EXERCISE OBJECTIVE: Write out exactly the lines below starting at the one containing "Protein AF-A0A3D3EQG7-F1 (afdb_monomer)" and ending at the one containing "ATOM 27 N N . VAL". Omit every picture.

[Opening DATA SECTION section]

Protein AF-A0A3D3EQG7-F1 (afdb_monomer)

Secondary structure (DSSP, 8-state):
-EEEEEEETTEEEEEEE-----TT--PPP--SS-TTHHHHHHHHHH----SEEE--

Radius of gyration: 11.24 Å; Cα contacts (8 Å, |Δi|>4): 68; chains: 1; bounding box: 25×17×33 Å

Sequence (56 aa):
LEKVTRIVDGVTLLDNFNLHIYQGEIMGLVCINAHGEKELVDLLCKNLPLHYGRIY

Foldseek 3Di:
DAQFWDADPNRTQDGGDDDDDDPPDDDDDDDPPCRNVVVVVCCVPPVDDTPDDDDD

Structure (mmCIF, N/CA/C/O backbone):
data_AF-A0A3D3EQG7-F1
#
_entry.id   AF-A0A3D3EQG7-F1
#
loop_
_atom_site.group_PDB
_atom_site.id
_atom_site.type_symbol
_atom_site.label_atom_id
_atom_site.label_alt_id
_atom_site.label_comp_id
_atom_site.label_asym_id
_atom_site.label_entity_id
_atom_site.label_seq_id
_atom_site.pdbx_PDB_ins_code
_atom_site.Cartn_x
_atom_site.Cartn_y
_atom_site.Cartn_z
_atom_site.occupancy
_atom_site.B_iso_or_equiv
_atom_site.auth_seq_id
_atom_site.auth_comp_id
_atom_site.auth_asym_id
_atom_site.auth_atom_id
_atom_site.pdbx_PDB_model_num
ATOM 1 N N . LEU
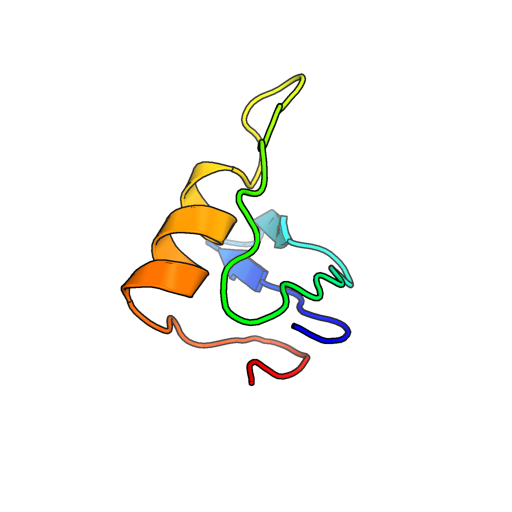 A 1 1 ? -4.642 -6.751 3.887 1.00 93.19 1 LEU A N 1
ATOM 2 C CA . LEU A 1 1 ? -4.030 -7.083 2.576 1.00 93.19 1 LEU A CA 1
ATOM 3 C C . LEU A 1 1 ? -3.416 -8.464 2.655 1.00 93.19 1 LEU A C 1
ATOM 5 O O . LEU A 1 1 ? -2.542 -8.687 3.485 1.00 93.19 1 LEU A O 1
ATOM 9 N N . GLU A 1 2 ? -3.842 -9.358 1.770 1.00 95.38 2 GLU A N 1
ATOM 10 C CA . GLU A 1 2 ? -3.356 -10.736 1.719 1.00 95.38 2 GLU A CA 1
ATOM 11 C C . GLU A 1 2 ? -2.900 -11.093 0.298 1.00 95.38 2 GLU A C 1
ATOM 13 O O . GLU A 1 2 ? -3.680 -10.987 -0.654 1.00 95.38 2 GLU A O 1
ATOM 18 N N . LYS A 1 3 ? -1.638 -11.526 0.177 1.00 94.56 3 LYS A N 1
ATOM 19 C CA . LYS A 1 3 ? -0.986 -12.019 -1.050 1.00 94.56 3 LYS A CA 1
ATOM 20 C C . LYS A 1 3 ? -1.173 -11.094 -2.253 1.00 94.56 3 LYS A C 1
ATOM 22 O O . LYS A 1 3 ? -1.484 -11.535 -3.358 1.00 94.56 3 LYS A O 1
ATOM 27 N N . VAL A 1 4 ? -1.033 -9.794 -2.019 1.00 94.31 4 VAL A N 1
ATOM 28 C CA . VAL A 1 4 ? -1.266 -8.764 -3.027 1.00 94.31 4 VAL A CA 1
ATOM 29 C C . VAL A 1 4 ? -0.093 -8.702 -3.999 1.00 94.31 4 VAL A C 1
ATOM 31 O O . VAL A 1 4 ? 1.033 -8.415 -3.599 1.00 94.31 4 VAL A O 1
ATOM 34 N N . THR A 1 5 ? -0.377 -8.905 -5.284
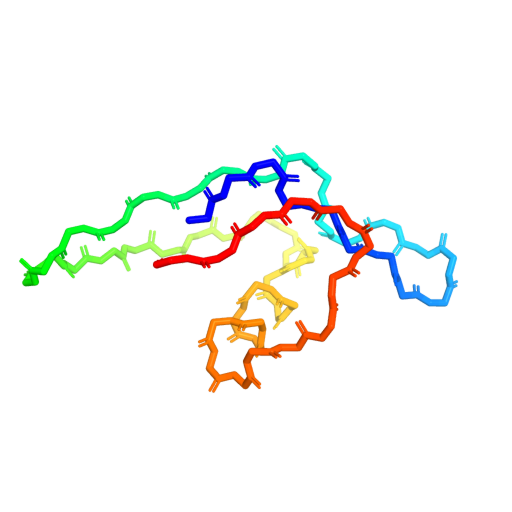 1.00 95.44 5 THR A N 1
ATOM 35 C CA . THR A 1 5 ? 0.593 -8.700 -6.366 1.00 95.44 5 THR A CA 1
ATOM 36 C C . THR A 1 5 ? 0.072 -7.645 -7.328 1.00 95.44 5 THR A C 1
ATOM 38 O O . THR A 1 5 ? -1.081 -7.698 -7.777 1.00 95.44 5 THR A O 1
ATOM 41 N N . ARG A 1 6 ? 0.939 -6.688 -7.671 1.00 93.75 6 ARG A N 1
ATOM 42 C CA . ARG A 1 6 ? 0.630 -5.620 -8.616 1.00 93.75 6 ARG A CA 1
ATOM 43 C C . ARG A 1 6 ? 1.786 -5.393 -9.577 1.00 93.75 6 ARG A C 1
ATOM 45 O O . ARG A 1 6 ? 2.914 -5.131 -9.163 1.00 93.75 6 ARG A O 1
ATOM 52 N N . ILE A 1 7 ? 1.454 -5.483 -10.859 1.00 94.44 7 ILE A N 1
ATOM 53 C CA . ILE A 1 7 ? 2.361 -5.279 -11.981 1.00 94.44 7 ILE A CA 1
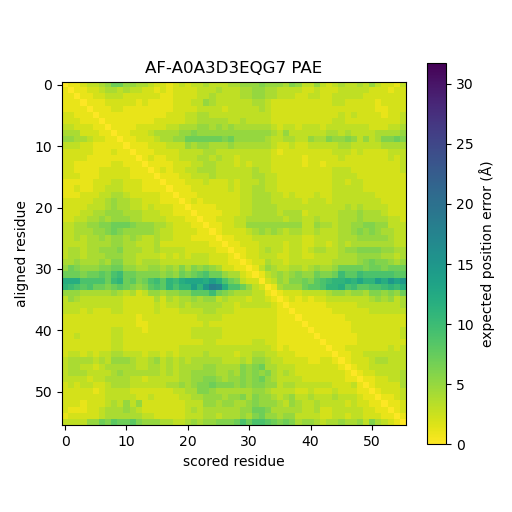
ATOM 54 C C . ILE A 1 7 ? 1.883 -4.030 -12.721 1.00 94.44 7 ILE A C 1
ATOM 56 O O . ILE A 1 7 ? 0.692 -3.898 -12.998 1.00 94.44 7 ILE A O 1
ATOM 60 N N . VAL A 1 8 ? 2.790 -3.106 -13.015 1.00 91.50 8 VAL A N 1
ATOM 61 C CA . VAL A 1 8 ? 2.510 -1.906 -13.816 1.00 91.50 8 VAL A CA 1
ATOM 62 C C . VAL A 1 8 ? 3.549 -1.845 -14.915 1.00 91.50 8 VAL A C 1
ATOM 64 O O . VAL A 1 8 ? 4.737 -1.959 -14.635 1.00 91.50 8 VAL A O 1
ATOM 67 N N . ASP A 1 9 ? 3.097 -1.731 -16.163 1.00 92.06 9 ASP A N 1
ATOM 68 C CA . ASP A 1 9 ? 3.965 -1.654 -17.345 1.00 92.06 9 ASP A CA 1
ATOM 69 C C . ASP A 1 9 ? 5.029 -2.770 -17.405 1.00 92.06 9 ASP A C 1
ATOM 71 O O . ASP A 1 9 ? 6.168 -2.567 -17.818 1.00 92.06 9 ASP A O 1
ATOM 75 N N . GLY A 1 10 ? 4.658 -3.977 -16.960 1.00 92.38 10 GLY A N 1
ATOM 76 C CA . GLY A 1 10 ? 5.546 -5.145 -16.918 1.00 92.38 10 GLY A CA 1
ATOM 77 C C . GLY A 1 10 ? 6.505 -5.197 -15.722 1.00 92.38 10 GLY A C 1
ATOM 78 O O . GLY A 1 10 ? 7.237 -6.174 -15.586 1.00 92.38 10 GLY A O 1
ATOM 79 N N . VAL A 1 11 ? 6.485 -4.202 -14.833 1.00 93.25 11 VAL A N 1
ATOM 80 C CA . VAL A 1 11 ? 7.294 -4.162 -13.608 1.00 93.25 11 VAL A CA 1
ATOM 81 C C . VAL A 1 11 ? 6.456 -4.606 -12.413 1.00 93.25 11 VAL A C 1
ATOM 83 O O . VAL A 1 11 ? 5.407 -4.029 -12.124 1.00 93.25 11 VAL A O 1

[Closing DATA SECTION section]
[Opening DATA SECTION section]

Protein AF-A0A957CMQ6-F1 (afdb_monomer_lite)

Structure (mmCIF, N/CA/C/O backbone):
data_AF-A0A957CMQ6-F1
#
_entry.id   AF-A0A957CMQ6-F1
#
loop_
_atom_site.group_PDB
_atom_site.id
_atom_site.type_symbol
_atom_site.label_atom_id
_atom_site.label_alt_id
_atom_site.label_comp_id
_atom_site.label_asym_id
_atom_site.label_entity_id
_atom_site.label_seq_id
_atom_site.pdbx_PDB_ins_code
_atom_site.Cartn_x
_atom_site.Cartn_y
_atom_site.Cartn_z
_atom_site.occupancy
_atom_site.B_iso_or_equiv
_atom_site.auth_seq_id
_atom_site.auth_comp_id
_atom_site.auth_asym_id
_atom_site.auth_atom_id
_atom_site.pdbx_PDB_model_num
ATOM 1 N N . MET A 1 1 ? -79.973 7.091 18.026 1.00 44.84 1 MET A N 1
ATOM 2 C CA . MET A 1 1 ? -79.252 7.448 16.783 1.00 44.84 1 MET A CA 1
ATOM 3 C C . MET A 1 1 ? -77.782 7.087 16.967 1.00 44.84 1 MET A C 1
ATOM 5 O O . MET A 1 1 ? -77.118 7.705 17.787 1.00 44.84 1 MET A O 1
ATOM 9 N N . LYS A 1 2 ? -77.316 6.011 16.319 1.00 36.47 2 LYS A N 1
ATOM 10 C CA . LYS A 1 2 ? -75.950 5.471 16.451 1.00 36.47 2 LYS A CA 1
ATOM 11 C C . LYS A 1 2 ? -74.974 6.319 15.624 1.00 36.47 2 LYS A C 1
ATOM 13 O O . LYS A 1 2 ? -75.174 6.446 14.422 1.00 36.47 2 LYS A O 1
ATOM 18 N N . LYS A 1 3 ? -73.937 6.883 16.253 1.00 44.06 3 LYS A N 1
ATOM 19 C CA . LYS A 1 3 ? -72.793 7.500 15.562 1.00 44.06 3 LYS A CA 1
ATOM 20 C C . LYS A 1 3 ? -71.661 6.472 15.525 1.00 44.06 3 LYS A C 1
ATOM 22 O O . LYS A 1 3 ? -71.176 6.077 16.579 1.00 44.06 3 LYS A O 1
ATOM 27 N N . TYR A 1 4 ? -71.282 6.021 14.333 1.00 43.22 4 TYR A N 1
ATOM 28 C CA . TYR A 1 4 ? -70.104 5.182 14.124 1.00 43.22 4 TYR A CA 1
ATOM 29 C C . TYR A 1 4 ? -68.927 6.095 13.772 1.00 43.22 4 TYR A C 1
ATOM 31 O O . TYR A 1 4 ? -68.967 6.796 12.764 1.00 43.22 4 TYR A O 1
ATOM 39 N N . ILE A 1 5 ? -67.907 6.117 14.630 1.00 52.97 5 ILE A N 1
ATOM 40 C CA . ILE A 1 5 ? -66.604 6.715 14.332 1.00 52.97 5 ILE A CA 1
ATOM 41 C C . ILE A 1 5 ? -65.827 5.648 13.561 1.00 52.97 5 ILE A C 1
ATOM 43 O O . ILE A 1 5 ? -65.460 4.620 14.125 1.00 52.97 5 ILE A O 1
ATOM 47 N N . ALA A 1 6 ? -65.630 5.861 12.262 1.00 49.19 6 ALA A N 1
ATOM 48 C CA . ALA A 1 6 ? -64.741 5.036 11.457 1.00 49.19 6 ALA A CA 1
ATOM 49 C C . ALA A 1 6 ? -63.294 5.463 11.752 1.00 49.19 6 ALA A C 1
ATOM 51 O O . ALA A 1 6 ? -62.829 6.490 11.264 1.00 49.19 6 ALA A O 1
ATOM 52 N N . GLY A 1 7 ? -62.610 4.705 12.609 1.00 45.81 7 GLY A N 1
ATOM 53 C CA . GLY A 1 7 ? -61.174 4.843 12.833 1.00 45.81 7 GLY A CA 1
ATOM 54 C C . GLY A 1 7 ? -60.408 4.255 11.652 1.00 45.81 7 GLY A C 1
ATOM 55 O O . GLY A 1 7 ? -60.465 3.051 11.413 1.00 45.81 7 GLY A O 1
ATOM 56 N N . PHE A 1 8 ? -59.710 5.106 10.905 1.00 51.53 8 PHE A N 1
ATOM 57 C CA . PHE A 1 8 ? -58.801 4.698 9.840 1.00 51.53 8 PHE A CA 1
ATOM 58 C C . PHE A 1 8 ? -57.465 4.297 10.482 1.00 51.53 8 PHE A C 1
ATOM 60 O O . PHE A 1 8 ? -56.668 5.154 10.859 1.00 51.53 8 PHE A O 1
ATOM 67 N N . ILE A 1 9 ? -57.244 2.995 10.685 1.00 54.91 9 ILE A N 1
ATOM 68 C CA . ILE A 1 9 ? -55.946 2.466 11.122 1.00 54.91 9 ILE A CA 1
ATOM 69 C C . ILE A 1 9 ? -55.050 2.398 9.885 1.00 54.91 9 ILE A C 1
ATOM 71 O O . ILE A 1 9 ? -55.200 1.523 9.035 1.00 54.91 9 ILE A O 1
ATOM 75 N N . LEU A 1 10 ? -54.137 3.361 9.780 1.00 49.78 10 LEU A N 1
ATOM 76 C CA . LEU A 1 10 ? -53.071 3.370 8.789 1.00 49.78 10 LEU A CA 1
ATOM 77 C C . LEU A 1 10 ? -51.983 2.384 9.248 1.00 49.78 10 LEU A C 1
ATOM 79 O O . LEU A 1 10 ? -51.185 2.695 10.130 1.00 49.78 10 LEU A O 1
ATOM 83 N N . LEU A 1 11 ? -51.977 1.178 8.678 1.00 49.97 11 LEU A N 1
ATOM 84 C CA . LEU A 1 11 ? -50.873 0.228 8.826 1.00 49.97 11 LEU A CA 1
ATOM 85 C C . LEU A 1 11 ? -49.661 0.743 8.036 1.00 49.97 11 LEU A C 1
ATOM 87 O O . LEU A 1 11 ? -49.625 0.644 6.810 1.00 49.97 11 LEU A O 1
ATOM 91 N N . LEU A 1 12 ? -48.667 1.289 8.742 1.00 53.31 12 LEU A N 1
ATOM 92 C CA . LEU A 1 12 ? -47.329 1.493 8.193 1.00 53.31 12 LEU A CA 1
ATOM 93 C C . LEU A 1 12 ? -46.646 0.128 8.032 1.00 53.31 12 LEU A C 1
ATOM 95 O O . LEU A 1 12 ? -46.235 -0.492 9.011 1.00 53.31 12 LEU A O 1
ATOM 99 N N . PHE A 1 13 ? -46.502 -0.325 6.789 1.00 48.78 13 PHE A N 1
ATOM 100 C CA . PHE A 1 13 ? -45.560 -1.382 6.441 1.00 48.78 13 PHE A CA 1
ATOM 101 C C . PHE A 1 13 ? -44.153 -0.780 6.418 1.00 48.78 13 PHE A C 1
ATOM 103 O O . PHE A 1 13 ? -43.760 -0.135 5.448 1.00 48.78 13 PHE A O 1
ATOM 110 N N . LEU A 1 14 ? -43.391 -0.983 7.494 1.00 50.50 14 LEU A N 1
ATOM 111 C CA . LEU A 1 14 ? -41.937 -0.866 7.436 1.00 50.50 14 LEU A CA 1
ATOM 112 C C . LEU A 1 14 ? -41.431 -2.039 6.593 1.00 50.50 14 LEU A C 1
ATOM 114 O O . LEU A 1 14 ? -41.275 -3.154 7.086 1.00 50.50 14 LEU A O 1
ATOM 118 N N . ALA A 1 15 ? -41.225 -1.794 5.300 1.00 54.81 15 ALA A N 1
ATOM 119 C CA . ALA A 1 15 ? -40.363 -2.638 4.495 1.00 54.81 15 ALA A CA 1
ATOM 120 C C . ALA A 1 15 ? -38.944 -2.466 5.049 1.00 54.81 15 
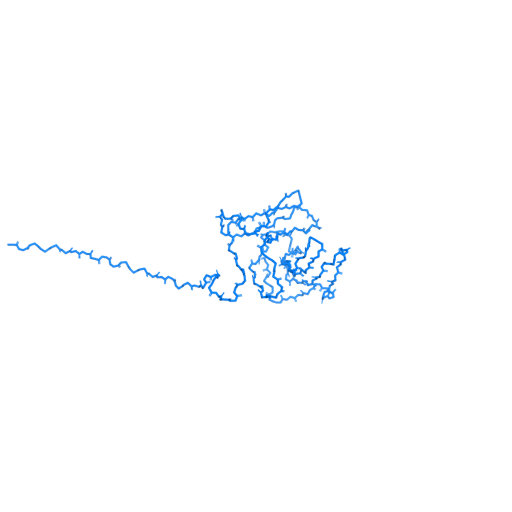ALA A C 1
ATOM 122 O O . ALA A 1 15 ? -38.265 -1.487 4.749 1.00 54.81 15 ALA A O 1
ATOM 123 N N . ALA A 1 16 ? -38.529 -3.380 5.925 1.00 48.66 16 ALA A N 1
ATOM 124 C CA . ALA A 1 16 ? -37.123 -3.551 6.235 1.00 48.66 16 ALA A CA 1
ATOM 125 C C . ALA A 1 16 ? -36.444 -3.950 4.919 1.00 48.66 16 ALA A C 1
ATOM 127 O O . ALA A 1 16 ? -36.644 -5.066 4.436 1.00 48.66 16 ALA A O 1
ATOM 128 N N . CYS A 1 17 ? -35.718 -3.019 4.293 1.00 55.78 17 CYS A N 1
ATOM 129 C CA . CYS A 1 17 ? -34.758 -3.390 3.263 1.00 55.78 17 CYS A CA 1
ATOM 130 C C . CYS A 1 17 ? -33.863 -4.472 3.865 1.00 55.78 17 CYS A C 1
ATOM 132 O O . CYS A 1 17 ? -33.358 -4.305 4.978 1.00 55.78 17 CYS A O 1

[Closing DATA SECTION section]

EXERCISE RESPONSE:
Protein AF-A0A3D3EQG7-F1 (afdb_monomer)

Secondary structure (DSSP, 8-state):
-EEEEEEETTEEEEEEE-----TT--PPP--SS-TTHHHHHHHHHH----SEEE--

Radius of gyration: 11.24 Å; Cα contacts (8 Å, |Δi|>4): 68; chains: 1; bounding box: 25×17×33 Å

Sequence (56 aa):
LEKVTRIVDGVTLLDNFNLHIYQGEIMGLVCINAHGEKELVDLLCKNLPLHYGRIY

Foldseek 3Di:
DAQFWDADPNRTQDGGDDDDDDPPDDDDDDDPPCRNVVVVVCCVPPVDDTPDDDDD

Structure (mmCIF, N/CA/C/O backbone):
data_AF-A0A3D3EQG7-F1
#
_entry.id   AF-A0A3D3EQG7-F1
#
loop_
_atom_site.group_PDB
_atom_site.id
_atom_site.type_symbol
_atom_site.label_atom_id
_atom_site.label_alt_id
_atom_site.label_comp_id
_atom_site.label_asym_id
_atom_site.label_entity_id
_atom_site.label_seq_id
_atom_site.pdbx_PDB_ins_code
_atom_site.Cartn_x
_atom_site.Cartn_y
_atom_site.Cartn_z
_atom_site.occupancy
_atom_site.B_iso_or_equiv
_atom_site.auth_seq_id
_atom_site.auth_comp_id
_atom_site.auth_asym_id
_atom_site.auth_atom_id
_atom_site.pdbx_PDB_model_num
ATOM 1 N N . LEU
 A 1 1 ? -4.642 -6.751 3.887 1.00 93.19 1 LEU A N 1
ATOM 2 C CA . LEU A 1 1 ? -4.030 -7.083 2.576 1.00 93.19 1 LEU A CA 1
ATOM 3 C C . LEU A 1 1 ? -3.416 -8.464 2.655 1.00 93.19 1 LEU A C 1
ATOM 5 O O . LEU A 1 1 ? -2.542 -8.687 3.485 1.00 93.19 1 LEU A O 1
ATOM 9 N N . GLU A 1 2 ? -3.842 -9.358 1.770 1.00 95.38 2 GLU A N 1
ATOM 10 C CA . GLU A 1 2 ? -3.356 -10.736 1.719 1.00 95.38 2 GLU A CA 1
ATOM 11 C C . GLU A 1 2 ? -2.900 -11.093 0.298 1.00 95.38 2 GLU A C 1
ATOM 13 O O . GLU A 1 2 ? -3.680 -10.987 -0.654 1.00 95.38 2 GLU A O 1
ATOM 18 N N . LYS A 1 3 ? -1.638 -11.526 0.177 1.00 94.56 3 LYS A N 1
ATOM 19 C CA . LYS A 1 3 ? -0.986 -12.019 -1.050 1.00 94.56 3 LYS A CA 1
ATOM 20 C C . LYS A 1 3 ? -1.173 -11.094 -2.253 1.00 94.56 3 LYS A C 1
ATOM 22 O O . LYS A 1 3 ? -1.484 -11.535 -3.358 1.00 94.56 3 LYS A O 1
ATOM 27 N N . VAL A 1 4 ? -1.033 -9.794 -2.019 1.00 94.31 4 VAL A N 1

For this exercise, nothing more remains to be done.